Task brief: Would you please retype, exactly, the lines of the listing below between the line with "ATOM 123 C C" and the line with "ATOM 132 O O", inclusive?

Data for this exercise:
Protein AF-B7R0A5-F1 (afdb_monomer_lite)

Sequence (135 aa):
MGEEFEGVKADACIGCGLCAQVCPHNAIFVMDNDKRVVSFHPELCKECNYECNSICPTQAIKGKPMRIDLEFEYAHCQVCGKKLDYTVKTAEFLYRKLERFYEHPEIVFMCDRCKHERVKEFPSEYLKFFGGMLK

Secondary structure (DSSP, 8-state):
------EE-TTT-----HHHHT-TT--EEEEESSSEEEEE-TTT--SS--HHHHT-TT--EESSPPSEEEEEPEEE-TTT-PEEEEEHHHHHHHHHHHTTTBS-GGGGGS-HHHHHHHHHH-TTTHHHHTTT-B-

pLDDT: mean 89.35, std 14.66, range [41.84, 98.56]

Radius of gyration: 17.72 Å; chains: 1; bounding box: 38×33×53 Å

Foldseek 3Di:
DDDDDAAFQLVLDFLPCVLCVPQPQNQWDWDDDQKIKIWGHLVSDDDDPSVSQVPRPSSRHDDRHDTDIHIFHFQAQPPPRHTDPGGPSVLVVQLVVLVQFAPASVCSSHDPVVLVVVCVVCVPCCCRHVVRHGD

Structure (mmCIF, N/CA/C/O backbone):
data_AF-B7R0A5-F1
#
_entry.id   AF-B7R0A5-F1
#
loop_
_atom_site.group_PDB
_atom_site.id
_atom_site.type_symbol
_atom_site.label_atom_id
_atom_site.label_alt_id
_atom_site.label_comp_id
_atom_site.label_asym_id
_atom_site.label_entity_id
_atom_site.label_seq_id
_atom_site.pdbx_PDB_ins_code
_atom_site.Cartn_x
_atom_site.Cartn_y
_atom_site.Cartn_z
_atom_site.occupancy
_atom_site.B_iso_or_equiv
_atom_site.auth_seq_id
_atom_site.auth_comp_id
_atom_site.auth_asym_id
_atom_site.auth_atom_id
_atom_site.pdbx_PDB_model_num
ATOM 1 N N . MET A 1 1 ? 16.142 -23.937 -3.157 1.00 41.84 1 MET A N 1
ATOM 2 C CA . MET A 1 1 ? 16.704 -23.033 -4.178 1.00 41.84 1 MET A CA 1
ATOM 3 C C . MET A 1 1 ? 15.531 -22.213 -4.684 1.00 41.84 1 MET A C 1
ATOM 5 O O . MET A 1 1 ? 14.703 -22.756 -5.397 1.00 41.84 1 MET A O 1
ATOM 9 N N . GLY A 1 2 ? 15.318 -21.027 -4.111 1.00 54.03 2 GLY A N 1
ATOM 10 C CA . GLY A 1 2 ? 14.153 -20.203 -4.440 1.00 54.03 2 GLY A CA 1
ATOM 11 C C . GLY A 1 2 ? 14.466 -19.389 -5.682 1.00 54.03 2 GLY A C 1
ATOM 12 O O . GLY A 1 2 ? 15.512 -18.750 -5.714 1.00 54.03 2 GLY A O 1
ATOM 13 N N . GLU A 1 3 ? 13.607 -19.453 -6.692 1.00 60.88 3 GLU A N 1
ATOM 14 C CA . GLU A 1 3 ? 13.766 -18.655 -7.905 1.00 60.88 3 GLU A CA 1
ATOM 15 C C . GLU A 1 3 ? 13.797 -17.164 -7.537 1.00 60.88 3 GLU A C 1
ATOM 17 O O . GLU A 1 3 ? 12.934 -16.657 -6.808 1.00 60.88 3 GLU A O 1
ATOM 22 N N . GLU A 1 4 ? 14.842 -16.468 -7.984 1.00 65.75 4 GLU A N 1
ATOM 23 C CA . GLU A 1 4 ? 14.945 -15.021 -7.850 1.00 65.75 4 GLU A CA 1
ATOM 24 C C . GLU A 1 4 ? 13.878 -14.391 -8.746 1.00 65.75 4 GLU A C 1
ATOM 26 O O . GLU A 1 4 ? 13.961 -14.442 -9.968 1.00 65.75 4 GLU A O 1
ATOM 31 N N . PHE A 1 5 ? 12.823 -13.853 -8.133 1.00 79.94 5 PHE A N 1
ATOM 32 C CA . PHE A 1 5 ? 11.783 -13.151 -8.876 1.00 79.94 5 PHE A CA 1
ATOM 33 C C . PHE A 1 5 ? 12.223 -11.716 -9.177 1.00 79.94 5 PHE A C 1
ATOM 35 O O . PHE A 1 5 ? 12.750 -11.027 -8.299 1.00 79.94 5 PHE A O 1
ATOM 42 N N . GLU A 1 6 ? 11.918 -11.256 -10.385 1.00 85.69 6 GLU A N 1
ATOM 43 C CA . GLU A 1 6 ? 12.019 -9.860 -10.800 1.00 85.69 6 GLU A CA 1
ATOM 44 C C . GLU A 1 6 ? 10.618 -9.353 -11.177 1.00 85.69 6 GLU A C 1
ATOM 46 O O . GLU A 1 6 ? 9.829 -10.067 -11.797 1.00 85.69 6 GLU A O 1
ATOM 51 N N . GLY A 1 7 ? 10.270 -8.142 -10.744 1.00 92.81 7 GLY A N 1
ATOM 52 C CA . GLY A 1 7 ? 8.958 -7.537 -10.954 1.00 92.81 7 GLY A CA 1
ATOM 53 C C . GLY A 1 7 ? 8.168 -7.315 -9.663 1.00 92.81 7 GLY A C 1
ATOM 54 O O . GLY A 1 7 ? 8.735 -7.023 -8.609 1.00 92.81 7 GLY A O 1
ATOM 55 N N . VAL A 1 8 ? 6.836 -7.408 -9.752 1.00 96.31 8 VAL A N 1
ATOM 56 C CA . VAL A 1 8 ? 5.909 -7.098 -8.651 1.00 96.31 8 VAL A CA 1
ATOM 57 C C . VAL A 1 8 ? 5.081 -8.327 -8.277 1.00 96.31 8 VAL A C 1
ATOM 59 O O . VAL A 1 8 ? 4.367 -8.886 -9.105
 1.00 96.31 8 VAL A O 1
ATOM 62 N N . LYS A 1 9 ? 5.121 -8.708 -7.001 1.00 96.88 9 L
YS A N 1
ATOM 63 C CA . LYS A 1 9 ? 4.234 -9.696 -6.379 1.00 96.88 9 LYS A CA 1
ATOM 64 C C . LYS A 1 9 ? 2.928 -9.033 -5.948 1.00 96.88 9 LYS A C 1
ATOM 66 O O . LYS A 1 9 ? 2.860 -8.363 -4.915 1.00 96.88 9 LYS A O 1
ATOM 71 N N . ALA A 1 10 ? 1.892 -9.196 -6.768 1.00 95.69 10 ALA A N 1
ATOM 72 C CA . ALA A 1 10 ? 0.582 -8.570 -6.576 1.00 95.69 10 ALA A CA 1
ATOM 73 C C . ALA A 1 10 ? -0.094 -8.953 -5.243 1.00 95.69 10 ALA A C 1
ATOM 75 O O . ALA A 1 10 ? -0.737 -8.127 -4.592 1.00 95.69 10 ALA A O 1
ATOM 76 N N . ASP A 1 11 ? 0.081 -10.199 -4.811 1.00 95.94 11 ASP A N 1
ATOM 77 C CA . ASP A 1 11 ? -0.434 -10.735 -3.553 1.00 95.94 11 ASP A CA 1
...
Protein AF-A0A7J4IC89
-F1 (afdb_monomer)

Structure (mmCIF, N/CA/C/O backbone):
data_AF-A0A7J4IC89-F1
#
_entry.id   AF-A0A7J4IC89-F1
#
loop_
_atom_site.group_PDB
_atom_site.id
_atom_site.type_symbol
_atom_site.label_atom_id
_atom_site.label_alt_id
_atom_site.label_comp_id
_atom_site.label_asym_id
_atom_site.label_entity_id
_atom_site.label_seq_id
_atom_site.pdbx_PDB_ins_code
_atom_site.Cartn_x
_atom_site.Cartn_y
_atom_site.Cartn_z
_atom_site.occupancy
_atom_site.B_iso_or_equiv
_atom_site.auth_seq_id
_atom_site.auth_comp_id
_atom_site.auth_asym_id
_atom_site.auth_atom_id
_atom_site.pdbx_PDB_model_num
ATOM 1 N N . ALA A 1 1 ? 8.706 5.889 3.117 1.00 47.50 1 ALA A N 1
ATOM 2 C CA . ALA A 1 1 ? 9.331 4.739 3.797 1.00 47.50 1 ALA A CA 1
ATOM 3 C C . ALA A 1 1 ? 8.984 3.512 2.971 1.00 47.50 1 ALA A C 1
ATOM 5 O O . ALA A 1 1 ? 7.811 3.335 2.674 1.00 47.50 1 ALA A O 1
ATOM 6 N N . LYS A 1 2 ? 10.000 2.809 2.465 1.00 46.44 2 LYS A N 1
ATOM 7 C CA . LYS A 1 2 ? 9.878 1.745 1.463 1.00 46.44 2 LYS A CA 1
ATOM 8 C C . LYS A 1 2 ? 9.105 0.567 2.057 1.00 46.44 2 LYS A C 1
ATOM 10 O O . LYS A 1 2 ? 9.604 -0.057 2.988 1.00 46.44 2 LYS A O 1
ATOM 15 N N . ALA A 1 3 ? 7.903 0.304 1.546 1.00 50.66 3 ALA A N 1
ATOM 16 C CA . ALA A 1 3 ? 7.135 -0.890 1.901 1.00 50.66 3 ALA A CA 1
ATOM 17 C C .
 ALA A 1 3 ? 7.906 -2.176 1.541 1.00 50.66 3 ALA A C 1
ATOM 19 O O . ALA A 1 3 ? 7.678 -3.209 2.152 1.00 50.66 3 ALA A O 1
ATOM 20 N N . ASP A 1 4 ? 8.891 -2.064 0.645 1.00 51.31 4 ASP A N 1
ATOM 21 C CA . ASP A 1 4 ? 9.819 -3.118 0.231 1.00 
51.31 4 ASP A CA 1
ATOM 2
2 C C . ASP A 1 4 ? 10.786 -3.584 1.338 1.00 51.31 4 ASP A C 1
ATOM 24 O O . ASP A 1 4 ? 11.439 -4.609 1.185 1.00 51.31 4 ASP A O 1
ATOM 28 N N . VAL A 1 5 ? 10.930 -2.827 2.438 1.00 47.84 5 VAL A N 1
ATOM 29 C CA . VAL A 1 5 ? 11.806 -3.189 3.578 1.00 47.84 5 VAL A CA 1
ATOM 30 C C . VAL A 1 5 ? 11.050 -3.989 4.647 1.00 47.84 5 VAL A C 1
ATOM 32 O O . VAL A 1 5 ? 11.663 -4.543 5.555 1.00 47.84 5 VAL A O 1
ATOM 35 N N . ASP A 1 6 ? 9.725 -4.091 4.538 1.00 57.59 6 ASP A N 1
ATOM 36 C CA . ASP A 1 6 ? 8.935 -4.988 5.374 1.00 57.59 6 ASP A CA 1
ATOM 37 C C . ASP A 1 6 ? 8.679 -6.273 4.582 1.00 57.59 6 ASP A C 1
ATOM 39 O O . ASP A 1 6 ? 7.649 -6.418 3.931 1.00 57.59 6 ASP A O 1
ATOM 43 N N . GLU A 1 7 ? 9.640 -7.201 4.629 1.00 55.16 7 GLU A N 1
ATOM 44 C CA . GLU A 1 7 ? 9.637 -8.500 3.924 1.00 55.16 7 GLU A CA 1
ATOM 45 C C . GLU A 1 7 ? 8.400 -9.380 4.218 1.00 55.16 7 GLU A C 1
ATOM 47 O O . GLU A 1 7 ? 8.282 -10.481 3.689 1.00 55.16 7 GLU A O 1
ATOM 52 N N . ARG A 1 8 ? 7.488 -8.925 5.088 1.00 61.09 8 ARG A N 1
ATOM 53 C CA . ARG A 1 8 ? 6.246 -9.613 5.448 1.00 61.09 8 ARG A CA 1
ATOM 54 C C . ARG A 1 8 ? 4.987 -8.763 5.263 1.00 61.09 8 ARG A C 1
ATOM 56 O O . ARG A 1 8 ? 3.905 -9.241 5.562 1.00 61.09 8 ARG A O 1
==
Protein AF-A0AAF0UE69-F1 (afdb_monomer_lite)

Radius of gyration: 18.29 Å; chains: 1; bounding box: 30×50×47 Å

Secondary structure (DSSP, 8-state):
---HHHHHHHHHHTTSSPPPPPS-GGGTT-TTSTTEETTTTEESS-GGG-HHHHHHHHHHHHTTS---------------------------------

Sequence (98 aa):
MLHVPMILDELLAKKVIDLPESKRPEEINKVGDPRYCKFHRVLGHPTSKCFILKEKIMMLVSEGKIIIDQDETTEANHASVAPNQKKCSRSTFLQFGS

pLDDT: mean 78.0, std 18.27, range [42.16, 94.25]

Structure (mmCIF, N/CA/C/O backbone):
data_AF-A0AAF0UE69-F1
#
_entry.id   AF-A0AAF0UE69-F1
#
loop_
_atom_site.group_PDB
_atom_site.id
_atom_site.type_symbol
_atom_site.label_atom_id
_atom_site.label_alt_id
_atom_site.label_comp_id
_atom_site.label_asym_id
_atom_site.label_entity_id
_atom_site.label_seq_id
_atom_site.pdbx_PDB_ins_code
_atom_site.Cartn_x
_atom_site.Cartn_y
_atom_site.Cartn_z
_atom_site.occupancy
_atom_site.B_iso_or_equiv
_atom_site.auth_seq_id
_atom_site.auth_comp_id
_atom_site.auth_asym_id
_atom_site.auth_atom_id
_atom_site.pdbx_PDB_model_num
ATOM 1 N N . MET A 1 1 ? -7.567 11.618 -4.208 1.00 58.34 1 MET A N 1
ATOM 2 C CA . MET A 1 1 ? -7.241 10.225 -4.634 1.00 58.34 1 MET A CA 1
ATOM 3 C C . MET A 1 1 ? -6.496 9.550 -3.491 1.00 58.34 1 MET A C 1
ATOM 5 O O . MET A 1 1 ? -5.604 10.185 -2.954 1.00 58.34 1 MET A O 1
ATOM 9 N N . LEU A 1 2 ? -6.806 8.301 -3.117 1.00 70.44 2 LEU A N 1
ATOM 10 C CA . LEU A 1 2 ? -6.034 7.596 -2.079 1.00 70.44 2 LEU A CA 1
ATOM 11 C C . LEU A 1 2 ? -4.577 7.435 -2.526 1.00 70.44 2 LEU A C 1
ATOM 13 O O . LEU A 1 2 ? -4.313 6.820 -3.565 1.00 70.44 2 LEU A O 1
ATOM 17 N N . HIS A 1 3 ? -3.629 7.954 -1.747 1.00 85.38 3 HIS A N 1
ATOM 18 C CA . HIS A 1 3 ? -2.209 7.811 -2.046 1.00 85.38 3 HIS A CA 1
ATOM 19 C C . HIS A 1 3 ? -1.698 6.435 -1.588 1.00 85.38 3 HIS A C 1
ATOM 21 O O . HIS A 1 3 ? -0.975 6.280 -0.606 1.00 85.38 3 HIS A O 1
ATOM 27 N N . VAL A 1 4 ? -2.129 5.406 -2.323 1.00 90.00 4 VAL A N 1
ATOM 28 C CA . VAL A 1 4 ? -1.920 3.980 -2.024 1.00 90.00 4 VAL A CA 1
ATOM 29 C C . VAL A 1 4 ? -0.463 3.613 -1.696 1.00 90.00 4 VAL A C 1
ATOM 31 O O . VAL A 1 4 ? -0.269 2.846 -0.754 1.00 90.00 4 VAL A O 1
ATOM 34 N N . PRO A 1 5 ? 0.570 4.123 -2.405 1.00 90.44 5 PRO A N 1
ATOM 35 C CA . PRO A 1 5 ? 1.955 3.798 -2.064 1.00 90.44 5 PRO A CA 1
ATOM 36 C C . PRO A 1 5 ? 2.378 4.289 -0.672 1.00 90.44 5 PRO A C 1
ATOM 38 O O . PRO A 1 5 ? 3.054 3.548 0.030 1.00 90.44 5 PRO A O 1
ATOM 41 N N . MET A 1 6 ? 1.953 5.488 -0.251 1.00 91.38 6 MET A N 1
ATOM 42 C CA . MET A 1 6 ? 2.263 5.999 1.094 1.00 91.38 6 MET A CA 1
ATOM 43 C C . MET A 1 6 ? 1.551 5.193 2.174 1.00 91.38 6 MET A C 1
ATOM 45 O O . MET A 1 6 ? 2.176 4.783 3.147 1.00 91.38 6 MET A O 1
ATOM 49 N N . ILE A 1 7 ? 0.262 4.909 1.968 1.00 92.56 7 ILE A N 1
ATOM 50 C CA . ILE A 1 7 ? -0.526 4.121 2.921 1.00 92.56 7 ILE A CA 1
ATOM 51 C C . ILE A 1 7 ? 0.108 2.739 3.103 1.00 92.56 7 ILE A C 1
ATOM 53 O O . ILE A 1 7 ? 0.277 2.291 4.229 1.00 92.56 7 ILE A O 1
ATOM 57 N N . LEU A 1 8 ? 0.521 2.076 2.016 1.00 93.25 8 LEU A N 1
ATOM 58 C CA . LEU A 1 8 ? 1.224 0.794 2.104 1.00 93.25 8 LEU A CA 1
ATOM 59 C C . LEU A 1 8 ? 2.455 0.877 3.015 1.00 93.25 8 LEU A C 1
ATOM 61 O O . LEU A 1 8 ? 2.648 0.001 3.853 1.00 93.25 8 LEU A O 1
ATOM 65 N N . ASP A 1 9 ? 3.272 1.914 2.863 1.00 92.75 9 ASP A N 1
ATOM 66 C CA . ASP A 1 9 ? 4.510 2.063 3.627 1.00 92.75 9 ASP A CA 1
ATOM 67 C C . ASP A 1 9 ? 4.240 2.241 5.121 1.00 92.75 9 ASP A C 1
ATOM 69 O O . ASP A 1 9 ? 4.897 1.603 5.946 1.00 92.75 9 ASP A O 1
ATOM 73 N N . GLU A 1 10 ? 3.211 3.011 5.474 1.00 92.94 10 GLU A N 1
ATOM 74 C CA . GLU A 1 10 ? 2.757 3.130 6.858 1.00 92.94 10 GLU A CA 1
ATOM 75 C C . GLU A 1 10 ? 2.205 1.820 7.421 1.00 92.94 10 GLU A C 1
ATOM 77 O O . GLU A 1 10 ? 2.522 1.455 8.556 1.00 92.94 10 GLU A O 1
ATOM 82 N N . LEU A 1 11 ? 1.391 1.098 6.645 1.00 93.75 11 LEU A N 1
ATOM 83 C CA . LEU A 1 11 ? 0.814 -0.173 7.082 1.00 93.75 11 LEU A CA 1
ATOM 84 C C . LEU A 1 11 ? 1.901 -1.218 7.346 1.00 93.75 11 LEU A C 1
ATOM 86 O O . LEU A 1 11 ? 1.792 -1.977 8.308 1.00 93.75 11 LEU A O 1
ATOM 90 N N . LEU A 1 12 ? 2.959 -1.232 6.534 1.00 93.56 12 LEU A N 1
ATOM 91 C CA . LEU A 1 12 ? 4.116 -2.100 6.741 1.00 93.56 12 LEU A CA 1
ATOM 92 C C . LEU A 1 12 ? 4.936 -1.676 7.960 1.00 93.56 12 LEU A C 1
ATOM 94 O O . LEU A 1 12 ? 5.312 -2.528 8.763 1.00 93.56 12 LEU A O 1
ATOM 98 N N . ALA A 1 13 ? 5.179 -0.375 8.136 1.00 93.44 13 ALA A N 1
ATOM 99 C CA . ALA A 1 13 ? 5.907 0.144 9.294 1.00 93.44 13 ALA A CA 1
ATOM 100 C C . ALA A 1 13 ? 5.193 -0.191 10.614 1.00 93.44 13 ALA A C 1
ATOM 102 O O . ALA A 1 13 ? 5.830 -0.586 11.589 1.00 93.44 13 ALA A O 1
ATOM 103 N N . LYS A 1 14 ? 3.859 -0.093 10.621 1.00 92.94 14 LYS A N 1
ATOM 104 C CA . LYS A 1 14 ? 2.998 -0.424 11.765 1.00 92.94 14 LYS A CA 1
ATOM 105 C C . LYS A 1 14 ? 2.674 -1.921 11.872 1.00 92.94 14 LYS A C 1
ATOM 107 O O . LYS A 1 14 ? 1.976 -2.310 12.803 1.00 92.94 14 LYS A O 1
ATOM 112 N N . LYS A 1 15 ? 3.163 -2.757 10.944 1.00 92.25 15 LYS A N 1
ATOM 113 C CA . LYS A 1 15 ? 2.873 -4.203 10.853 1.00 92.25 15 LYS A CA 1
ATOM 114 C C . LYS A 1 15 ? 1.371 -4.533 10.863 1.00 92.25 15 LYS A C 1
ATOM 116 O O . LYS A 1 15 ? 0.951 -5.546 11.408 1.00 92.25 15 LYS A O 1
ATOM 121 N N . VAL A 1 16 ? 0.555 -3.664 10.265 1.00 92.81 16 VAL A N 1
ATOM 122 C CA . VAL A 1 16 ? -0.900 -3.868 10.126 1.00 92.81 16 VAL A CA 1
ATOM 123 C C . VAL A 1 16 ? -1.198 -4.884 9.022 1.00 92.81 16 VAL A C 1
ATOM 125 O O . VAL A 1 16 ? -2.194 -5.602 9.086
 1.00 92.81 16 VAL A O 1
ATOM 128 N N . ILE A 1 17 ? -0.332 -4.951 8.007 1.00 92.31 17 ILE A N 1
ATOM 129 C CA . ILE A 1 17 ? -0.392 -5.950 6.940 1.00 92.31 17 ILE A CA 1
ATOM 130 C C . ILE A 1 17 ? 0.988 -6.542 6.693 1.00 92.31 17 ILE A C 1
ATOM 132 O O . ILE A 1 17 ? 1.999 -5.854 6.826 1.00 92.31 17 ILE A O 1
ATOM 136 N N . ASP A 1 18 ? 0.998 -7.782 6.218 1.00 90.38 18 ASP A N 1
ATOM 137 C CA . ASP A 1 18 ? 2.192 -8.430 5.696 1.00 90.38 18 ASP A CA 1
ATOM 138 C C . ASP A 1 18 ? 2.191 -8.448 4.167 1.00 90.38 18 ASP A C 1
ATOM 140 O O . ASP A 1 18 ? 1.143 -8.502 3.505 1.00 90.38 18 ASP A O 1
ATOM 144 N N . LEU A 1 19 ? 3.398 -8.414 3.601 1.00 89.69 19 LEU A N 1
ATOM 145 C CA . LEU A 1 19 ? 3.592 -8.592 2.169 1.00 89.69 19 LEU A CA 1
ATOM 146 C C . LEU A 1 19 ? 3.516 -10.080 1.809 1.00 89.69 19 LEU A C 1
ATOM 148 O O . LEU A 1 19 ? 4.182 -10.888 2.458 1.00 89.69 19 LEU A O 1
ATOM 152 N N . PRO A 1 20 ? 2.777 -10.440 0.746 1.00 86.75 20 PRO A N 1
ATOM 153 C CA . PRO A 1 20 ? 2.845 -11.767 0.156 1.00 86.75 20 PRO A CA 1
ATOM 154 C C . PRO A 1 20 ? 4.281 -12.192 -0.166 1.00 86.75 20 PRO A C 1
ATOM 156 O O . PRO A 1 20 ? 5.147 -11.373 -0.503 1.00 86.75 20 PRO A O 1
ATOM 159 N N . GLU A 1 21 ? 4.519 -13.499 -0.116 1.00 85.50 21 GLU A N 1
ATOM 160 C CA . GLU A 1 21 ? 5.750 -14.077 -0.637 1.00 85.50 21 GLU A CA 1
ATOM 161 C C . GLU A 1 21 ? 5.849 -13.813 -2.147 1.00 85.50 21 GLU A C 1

Solution:
ATOM 123 C C . VAL A 1 16 ? -1.198 -4.884 9.022 1.00 92.81 16 VAL A C 1
ATOM 125 O O . VAL A 1 16 ? -2.194 -5.602 9.086
 1.00 92.81 16 VAL A O 1
ATOM 128 N N . ILE A 1 17 ? -0.332 -4.951 8.007 1.00 92.31 17 ILE A N 1
ATOM 129 C CA . ILE A 1 17 ? -0.392 -5.950 6.940 1.00 92.31 17 ILE A CA 1
ATOM 130 C C . ILE A 1 17 ? 0.988 -6.542 6.693 1.00 92.31 17 ILE A C 1
ATOM 132 O O . ILE A 1 17 ? 1.999 -5.854 6.826 1.00 92.31 17 ILE A O 1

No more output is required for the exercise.